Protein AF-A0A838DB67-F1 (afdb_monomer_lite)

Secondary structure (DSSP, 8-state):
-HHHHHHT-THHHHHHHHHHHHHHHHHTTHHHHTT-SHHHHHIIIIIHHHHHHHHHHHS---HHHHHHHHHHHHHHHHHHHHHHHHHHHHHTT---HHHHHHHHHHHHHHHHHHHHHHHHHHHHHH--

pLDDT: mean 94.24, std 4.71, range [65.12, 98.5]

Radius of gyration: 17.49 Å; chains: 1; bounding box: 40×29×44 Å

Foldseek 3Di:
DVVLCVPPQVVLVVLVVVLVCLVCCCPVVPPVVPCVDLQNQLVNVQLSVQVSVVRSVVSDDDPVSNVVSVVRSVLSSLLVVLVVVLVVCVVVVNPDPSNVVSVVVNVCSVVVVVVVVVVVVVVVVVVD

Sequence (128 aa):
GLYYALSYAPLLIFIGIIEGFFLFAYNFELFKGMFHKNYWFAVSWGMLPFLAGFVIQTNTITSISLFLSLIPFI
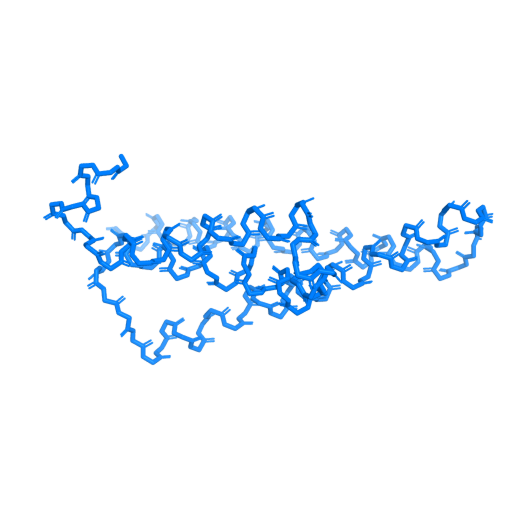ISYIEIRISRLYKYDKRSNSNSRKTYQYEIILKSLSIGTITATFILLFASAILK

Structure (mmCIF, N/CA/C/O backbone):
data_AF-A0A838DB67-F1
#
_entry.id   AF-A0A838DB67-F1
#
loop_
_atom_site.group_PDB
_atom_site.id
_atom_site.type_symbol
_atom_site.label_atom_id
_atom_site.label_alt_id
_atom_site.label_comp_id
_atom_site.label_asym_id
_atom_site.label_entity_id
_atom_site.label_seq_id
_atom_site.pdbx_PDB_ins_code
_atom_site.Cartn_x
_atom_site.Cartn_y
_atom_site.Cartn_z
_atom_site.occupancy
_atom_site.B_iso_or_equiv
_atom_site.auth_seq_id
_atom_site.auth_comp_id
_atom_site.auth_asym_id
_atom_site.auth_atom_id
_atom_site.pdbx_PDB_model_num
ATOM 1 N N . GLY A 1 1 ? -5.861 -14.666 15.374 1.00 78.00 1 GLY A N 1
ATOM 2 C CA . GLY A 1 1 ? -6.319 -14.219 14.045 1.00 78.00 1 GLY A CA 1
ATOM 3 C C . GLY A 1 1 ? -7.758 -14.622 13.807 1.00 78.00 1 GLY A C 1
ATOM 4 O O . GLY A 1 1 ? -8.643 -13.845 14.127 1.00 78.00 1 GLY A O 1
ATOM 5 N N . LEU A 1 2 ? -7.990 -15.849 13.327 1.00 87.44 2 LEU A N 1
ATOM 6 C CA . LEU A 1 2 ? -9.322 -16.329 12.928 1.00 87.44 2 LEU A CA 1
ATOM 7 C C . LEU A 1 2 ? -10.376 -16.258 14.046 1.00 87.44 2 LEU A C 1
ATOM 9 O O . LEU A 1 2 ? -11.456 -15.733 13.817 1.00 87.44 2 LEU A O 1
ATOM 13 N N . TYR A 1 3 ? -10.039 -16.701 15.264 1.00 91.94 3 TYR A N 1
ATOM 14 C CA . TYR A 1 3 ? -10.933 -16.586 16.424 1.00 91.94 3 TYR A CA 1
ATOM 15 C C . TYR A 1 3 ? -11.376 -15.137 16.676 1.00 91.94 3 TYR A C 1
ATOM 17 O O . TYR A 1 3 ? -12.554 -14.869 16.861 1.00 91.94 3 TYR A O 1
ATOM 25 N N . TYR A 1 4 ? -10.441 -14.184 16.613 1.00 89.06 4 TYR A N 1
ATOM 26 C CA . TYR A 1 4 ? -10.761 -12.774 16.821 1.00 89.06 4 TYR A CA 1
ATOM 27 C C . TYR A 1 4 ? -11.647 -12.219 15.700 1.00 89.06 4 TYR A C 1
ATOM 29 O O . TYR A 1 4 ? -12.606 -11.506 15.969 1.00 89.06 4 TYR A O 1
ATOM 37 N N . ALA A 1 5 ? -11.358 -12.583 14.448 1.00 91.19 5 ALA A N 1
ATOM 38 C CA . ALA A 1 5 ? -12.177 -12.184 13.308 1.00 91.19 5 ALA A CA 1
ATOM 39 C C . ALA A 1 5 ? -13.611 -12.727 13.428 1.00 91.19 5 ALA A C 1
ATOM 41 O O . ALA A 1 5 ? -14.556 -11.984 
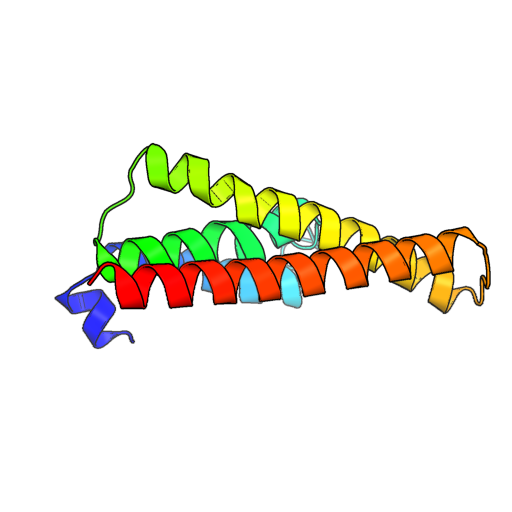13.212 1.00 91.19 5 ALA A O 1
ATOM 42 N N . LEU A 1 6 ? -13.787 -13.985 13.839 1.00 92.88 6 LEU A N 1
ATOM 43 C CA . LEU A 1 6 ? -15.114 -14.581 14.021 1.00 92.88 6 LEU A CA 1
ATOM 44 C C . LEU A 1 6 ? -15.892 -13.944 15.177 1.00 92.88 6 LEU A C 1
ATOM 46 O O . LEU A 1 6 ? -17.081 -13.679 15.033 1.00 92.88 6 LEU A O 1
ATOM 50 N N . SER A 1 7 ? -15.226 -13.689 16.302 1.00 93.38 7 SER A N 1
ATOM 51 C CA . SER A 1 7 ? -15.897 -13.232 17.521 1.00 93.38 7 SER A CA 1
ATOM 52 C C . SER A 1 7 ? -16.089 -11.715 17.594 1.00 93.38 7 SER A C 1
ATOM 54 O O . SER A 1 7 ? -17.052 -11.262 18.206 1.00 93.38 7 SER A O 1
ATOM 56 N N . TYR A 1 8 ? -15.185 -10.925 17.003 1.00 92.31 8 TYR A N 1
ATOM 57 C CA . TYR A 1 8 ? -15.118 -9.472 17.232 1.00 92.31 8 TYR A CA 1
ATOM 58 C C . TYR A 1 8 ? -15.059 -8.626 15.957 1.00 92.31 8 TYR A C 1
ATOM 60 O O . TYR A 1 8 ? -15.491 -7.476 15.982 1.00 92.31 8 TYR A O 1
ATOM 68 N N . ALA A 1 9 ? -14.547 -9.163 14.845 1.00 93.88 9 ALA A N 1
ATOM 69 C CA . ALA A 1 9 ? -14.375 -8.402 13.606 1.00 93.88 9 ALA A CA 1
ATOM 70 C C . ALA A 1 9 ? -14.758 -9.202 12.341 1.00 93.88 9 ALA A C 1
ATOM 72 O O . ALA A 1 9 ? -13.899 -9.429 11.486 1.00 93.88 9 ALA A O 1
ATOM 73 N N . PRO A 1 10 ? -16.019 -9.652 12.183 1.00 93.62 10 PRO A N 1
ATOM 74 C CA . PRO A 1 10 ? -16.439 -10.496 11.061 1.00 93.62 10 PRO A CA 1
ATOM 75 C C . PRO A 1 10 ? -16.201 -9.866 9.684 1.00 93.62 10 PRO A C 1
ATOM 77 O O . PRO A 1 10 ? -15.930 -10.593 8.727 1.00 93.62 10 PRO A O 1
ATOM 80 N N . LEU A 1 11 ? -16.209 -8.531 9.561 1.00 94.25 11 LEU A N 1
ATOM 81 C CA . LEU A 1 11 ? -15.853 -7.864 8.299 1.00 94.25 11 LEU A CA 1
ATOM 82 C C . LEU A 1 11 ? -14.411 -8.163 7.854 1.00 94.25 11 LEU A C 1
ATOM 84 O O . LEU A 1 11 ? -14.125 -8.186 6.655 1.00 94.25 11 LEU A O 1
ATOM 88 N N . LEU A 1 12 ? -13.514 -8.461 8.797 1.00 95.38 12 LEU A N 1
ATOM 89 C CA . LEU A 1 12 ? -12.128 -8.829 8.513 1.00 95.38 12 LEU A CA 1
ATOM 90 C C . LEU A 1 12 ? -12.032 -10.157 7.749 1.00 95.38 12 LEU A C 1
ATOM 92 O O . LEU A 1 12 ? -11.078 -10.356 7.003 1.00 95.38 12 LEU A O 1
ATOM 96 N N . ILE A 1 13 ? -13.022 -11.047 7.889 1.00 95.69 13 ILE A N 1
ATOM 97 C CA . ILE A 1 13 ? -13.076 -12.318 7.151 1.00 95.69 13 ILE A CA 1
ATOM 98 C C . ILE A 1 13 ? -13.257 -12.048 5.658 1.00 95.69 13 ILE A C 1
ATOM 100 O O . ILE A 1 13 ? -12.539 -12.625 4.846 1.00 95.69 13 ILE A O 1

☆ ☆ ☆ ☆ ☆

» **Directions**
Would you print, exactly as written, every line above from the one holding "ATOM 74 C CA" through the one holding "ATOM 80 N N", with both included and no other lines?

» **Exercise output**
ATOM 74 C CA . PRO A 1 10 ? -16.439 -10.496 11.061 1.00 93.62 10 PRO A CA 1
ATOM 75 C C . PRO A 1 10 ? -16.201 -9.866 9.684 1.00 93.62 10 PRO A C 1
ATOM 77 O O . PRO A 1 10 ? -15.930 -10.593 8.727 1.00 93.62 10 PRO A O 1
ATOM 80 N N . LEU A 1 11 ? -16.209 -8.531 9.561 1.00 94.25 11 LEU A N 1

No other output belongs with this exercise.